» TASK STATEMENT
From the line that contains "ATOM 262 C CA" to the last line of the data, every line is to be transcribed exactly; no other line is to be included.

= = = = =

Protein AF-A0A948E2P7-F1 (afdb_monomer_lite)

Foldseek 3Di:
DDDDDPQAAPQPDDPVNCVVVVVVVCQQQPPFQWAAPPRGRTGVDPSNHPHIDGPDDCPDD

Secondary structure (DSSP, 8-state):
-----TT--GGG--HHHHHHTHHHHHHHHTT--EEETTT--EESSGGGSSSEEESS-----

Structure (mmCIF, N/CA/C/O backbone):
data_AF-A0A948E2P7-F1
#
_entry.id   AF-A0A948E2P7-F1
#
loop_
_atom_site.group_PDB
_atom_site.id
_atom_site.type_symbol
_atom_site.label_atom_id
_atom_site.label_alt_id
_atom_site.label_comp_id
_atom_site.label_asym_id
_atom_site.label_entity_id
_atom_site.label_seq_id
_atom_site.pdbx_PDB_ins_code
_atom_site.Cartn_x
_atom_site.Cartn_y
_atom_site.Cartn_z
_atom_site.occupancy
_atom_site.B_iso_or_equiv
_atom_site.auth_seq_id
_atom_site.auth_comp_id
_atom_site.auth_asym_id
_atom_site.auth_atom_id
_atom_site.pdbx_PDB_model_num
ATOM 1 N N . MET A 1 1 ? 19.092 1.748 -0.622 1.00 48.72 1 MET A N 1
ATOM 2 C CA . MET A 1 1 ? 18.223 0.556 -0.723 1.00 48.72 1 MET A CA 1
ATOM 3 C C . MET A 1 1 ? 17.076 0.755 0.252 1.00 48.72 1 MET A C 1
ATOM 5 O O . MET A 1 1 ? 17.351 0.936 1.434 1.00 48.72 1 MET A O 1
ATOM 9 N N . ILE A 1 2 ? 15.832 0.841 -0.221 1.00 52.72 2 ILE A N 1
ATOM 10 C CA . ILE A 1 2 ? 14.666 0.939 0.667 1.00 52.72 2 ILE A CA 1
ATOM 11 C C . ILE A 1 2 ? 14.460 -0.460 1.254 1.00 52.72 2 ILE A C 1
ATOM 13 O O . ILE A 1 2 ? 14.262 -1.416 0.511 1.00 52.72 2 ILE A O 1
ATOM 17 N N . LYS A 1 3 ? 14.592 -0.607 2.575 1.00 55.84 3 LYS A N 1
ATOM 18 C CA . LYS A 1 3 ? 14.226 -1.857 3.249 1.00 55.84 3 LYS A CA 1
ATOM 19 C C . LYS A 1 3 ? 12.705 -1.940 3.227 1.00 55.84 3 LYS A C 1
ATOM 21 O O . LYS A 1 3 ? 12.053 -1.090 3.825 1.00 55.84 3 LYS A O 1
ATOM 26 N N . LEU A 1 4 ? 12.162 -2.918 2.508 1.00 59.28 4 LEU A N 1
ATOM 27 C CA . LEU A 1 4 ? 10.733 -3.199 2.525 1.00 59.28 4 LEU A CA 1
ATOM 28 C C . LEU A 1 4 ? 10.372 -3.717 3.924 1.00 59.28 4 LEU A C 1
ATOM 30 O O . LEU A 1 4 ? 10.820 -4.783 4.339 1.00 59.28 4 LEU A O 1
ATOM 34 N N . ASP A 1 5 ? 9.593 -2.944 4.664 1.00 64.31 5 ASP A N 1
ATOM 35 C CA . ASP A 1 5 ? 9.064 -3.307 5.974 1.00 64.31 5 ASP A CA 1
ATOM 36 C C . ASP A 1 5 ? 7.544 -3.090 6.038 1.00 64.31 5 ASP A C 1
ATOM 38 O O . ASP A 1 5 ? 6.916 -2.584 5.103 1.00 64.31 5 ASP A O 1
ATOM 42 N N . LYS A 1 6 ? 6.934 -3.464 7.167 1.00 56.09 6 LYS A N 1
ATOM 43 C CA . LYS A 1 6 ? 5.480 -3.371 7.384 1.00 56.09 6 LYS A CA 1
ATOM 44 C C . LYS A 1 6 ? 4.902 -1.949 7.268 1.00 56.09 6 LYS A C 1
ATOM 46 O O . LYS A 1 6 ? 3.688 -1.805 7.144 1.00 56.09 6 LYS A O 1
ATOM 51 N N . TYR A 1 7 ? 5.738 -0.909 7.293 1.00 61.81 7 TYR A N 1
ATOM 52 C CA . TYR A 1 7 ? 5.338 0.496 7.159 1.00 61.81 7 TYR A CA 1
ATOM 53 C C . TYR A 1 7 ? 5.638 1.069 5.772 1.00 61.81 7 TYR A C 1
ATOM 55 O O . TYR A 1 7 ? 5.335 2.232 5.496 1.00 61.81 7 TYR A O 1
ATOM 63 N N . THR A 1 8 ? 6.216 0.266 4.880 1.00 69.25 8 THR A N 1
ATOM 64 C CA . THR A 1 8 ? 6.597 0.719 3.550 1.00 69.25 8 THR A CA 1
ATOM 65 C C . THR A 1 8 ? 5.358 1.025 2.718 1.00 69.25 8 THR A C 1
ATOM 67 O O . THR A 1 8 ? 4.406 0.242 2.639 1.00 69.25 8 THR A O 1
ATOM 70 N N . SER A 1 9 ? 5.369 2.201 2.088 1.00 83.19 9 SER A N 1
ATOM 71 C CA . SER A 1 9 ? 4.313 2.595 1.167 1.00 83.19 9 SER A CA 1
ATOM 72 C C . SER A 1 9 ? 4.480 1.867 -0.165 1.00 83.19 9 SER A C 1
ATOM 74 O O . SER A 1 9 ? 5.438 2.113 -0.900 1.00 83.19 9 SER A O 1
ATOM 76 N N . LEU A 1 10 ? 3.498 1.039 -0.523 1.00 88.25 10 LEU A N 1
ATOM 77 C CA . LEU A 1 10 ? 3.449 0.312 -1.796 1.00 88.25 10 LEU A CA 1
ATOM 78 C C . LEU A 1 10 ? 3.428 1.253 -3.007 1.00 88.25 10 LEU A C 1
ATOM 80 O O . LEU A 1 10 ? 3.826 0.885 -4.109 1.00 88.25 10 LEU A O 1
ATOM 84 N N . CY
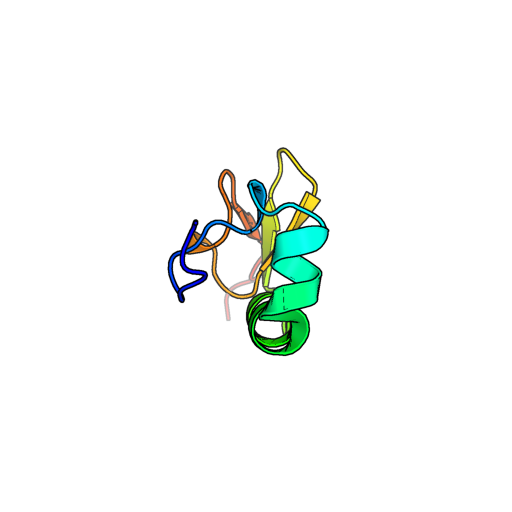S A 1 11 ? 2.974 2.493 -2.818 1.00 88.00 11 CYS A N 1
ATOM 85 C CA . CYS A 1 11 ? 2.821 3.472 -3.889 1.00 88.00 11 CYS A CA 1
ATOM 86 C C . CYS A 1 11 ? 4.153 3.924 -4.510 1.00 88.00 11 CYS A C 1
ATOM 88 O O . CYS A 1 11 ? 4.133 4.507 -5.592 1.00 88.00 11 CYS A O 1
ATOM 90 N N . ARG A 1 12 ? 5.286 3.695 -3.832 1.00 85.62 12 ARG A N 1
ATOM 91 C CA . ARG A 1 12 ? 6.626 4.097 -4.293 1.00 85.62 12 ARG A CA 1
ATOM 92 C C . ARG A 1 12 ? 7.487 2.934 -4.777 1.00 85.62 12 ARG A C 1
ATOM 94 O O . ARG A 1 12 ? 8.602 3.180 -5.218 1.00 85.62 12 ARG A O 1
ATOM 101 N N . LEU A 1 13 ? 6.983 1.704 -4.703 1.00 87.44 13 LEU A N 1
ATOM 102 C CA . LEU A 1 13 ? 7.759 0.534 -5.086 1.00 87.44 13 LEU A CA 1
ATOM 103 C C . LEU A 1 13 ? 7.939 0.459 -6.600 1.00 87.44 13 LEU A C 1
ATOM 105 O O . LEU A 1 13 ? 6.984 0.608 -7.371 1.00 87.44 13 LEU A O 1
ATOM 109 N N . SER A 1 14 ? 9.174 0.192 -7.005 1.00 88.62 14 SER A N 1
ATOM 110 C CA . SER A 1 14 ? 9.528 -0.163 -8.372 1.00 88.62 14 SER A CA 1
ATOM 111 C C . SER A 1 14 ? 9.251 -1.649 -8.657 1.00 88.62 14 SER A C 1
ATOM 113 O O . SER A 1 14 ? 9.218 -2.473 -7.739 1.00 88.62 14 SER A O 1
ATOM 115 N N . PRO A 1 15 ? 9.117 -2.052 -9.935 1.00 89.75 15 PRO A N 1
ATOM 116 C CA . PRO A 1 15 ? 8.979 -3.464 -10.299 1.00 89.75 15 PRO A CA 1
ATOM 117 C C . PRO A 1 15 ? 10.168 -4.346 -9.890 1.00 89.75 15 PRO A C 1
ATOM 119 O O . PRO A 1 15 ? 10.012 -5.558 -9.768 1.00 89.75 15 PRO A O 1
ATOM 122 N N . ALA A 1 16 ? 11.366 -3.776 -9.724 1.00 90.56 16 ALA A N 1
ATOM 123 C CA . ALA A 1 16 ? 12.521 -4.511 -9.210 1.00 90.56 16 ALA A CA 1
ATOM 124 C C . ALA A 1 16 ? 12.340 -4.824 -7.718 1.00 90.56 16 ALA A C 1
ATOM 126 O O . ALA A 1 16 ? 12.369 -5.988 -7.341 1.00 90.56 16 ALA A O 1
ATOM 127 N N . GLU A 1 17 ? 12.004 -3.818 -6.906 1.00 87.69 17 GLU A N 1
ATOM 128 C CA . GLU A 1 17 ? 11.766 -3.998 -5.466 1.00 87.69 17 GLU A CA 1
ATOM 129 C C . GLU A 1 17 ? 10.615 -4.972 -5.177 1.00 87.69 17 GLU A C 1
ATOM 131 O O . GLU A 1 17 ? 10.697 -5.748 -4.227 1.0
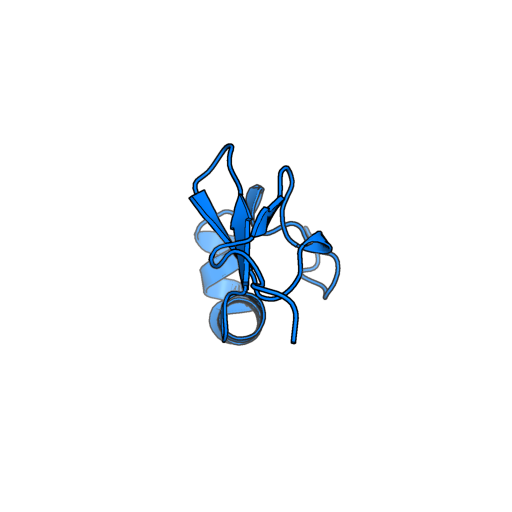0 87.69 17 GLU A O 1
ATOM 136 N N . ILE A 1 18 ? 9.563 -4.968 -6.006 1.00 89.88 18 ILE A N 1
ATOM 137 C CA . ILE A 1 18 ? 8.463 -5.938 -5.904 1.00 89.88 18 ILE A CA 1
ATOM 138 C C . ILE A 1 18 ? 8.960 -7.359 -6.186 1.00 89.88 18 ILE A C 1
ATOM 140 O O . ILE A 1 18 ? 8.629 -8.270 -5.434 1.00 89.88 18 ILE A O 1
ATOM 144 N N . ARG A 1 19 ? 9.745 -7.561 -7.253 1.00 91.00 19 ARG A N 1
ATOM 145 C CA . ARG A 1 19 ? 10.271 -8.889 -7.613 1.00 91.00 19 ARG A CA 1
ATOM 146 C C . ARG A 1 19 ? 11.217 -9.430 -6.548 1.00 91.00 19 ARG A C 1
ATOM 148 O O . ARG A 1 19 ? 11.085 -10.590 -6.172 1.00 91.00 19 ARG A O 1
ATOM 155 N N . ASP A 1 20 ? 12.089 -8.580 -6.019 1.00 90.81 20 ASP A N 1
ATOM 156 C CA . ASP A 1 20 ? 13.057 -8.958 -4.987 1.00 90.81 20 ASP A CA 1
ATOM 157 C C . ASP A 1 20 ? 12.382 -9.302 -3.644 1.00 90.81 20 ASP A C 1
ATOM 159 O O . ASP A 1 20 ? 12.972 -9.986 -2.813 1.00 90.81 20 ASP A O 1
ATOM 163 N N . ASN A 1 21 ? 11.136 -8.857 -3.427 1.00 87.81 21 ASN A N 1
ATOM 164 C CA . ASN A 1 21 ? 10.385 -9.040 -2.179 1.00 87.81 21 ASN A CA 1
ATOM 165 C C . ASN A 1 21 ? 8.981 -9.624 -2.417 1.00 87.81 21
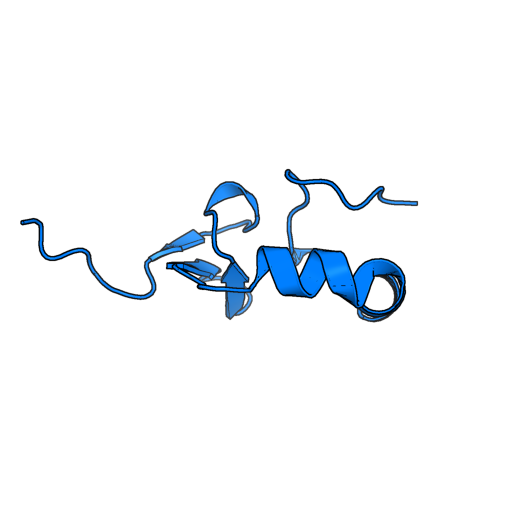 ASN A C 1
ATOM 167 O O . ASN A 1 21 ? 8.032 -9.275 -1.708 1.00 87.81 21 ASN A O 1
ATOM 171 N N . ILE A 1 22 ? 8.828 -10.491 -3.423 1.00 90.31 22 ILE A N 1
ATOM 172 C CA . ILE A 1 22 ? 7.510 -10.906 -3.927 1.00 90.31 22 ILE A CA 1
ATOM 173 C C . ILE A 1 22 ? 6.609 -11.531 -2.852 1.00 90.31 22 ILE A C 1
ATOM 175 O O . ILE A 1 22 ? 5.410 -11.259 -2.828 1.00 90.31 22 ILE A O 1
ATOM 179 N N . GLU A 1 23 ? 7.173 -12.299 -1.919 1.00 90.94 23 GLU A N 1
ATOM 180 C CA . GLU A 1 23 ? 6.409 -12.941 -0.843 1.00 90.94 23 GLU A CA 1
ATOM 181 C C . GLU A 1 23 ? 5.843 -11.928 0.160 1.00 90.94 23 GLU A C 1
ATOM 183 O O . GLU A 1 23 ? 4.661 -11.977 0.502 1.00 90.94 23 GLU A O 1
ATOM 188 N N . LEU A 1 24 ? 6.644 -10.941 0.574 1.00 87.50 24 LEU A N 1
ATOM 189 C CA . LEU A 1 24 ? 6.165 -9.857 1.435 1.00 87.50 24 LEU A CA 1
ATOM 190 C C . LEU A 1 24 ? 5.149 -8.981 0.696 1.00 87.50 24 LEU A C 1
ATOM 192 O O . LEU A 1 24 ? 4.119 -8.614 1.257 1.00 87.50 24 LEU A O 1
ATOM 196 N N . PHE A 1 25 ? 5.402 -8.676 -0.579 1.00 90.44 25 PHE A N 1
ATOM 197 C CA . PHE A 1 25 ? 4.462 -7.915 -1.395 1.00 90.44 25 PHE A CA 1
ATOM 198 C C . PHE A 1 25 ? 3.098 -8.613 -1.476 1.00 90.44 25 PHE A C 1
ATOM 200 O O . PHE A 1 25 ? 2.075 -7.963 -1.266 1.00 90.44 25 PHE A O 1
ATOM 207 N N . ARG A 1 26 ? 3.074 -9.938 -1.687 1.00 91.38 26 ARG A N 1
ATOM 208 C CA . ARG A 1 26 ? 1.844 -10.748 -1.669 1.00 91.38 26 ARG A CA 1
ATOM 209 C C . ARG A 1 26 ? 1.091 -10.627 -0.350 1.00 91.38 26 ARG A C 1
ATOM 211 O O . ARG A 1 26 ? -0.117 -10.422 -0.376 1.00 91.38 26 ARG A O 1
ATOM 218 N N . GLN A 1 27 ? 1.785 -10.699 0.784 1.00 90.00 27 GLN A N 1
ATOM 219 C CA . GLN A 1 27 ? 1.157 -10.534 2.099 1.00 90.00 27 GLN A CA 1
ATOM 220 C C . GLN A 1 27 ? 0.531 -9.145 2.274 1.00 90.00 27 GLN A C 1
ATOM 222 O O . GLN A 1 27 ? -0.570 -9.036 2.802 1.00 90.00 27 GLN A O 1
ATOM 227 N N . LEU A 1 28 ? 1.197 -8.088 1.797 1.00 89.19 28 LEU A N 1
ATOM 228 C CA . LEU A 1 28 ? 0.715 -6.709 1.935 1.00 89.19 28 LEU A CA 1
ATOM 229 C C . LEU A 1 28 ? -0.528 -6.410 1.079 1.00 89.19 28 LEU A C 1
ATOM 231 O O . LEU A 1 28 ? -1.335 -5.559 1.465 1.00 89.19 28 LEU A O 1
ATOM 235 N N . ILE A 1 29 ? -0.682 -7.083 -0.068 1.00 92.62 29 ILE A N 1
ATOM 236 C CA . ILE A 1 29 ? -1.840 -6.909 -0.964 1.00 92.62 29 ILE A CA 1
ATOM 237 C C . ILE A 1 29 ? -2.967 -7.923 -0.722 1.00 92.62 29 ILE A C 1
ATOM 239 O O . ILE A 1 29 ? -4.078 -7.711 -1.207 1.00 92.62 29 ILE A O 1
ATOM 243 N N . SER A 1 30 ? -2.689 -9.024 -0.019 1.00 93.31 30 SER A N 1
ATOM 244 C CA . SER A 1 30 ? -3.673 -10.065 0.291 1.00 93.31 30 SER A CA 1
ATOM 245 C C . SER A 1 30 ? -4.795 -9.514 1.171 1.00 93.31 30 SER A C 1
ATOM 247 O O . SER A 1 30 ? -4.534 -8.716 2.067 1.00 93.31 30 SER A O 1
ATOM 249 N N . ASP A 1 31 ? -6.036 -9.950 0.931 1.00 92.50 31 ASP A N 1
ATOM 250 C CA . ASP A 1 31 ? -7.237 -9.412 1.596 1.00 92.50 31 ASP A CA 1
ATOM 251 C C . ASP A 1 31 ? -7.265 -7.872 1.558 1.00 92.50 31 ASP A C 1
ATOM 253 O O . ASP A 1 31 ? -7.362 -7.195 2.580 1.00 92.50 31 ASP A O 1
ATOM 257 N N . GLY A 1 32 ? -7.048 -7.298 0.372 1.00 93.44 32 GLY A N 1
ATOM 258 C CA . GLY A 1 32 ? -6.976 -5.856 0.182 1.00 93.44 32 GLY A CA 1
ATOM 259 C C . GLY A 1 32 ? -8.263 -5.159 0.617 1.00 93.44 32 GLY A C 1
ATOM 260 O O . GLY A 1 32 ? -9.313 -5.360 0.015 1.00 93.44 32 GLY A O 1
ATOM 261 N N . LYS A 1 33 ? -8.165 -4.297 1.633 1.00 95.25 33 LYS A N 1
ATOM 262 C CA . LYS A 1 33 ? -9.294 -3.515 2.173 1.00 95.25 33 LYS A CA 1
ATOM 263 C C . LYS A 1 33 ? -9.283 -2.071 1.707 1.00 95.25 33 LYS A C 1
ATOM 265 O O . LYS A 1 33 ? -10.312 -1.402 1.729 1.00 95.25 33 LYS A O 1
ATOM 270 N N . TYR A 1 34 ? -8.118 -1.588 1.288 1.00 95.62 34 TYR A N 1
ATOM 271 C CA . TYR A 1 34 ? -7.915 -0.213 0.870 1.00 95.62 34 TYR A CA 1
ATOM 272 C C . TYR A 1 34 ? -7.254 -0.163 -0.498 1.00 95.62 34 TYR A C 1
ATOM 274 O O . TYR A 1 34 ? -6.384 -0.971 -0.821 1.00 95.62 34 TYR A O 1
ATOM 282 N N . TYR A 1 35 ? -7.607 0.854 -1.271 1.00 95.38 35 TYR A N 1
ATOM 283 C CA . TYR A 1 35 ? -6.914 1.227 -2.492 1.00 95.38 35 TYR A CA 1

= = = = =

» ANSWER
ATOM 262 C CA . LYS A 1 33 ? -9.294 -3.515 2.173 1.00 95.25 33 LYS A CA 1
ATOM 263 C C . LYS A 1 33 ? -9.283 -2.071 1.707 1.00 95.25 33 LYS A C 1
ATOM 265 O O . LYS A 1 33 ? -10.312 -1.402 1.729 1.00 95.25 33 LYS A O 1
ATOM 270 N N . TYR A 1 34 ? -8.118 -1.588 1.288 1.00 95.62 34 TYR A N 1
ATOM 271 C CA . TYR A 1 34 ? -7.915 -0.213 0.870 1.00 95.62 34 TYR A CA 1
ATOM 272 C C . TYR A 1 34 ? -7.254 -0.163 -0.498 1.00 95.62 34 TYR A C 1
ATOM 274 O O . TYR A 1 34 ? -6.384 -0.971 -0.821 1.00 95.62 34 TYR A O 1
ATOM 282 N N . TYR A 1 35 ? -7.607 0.854 -1.271 1.00 95.38 35 TYR A N 1
ATOM 283 C CA . TYR A 1 35 ? -6.914 1.227 -2.492 1.00 95.38 35 TYR A CA 1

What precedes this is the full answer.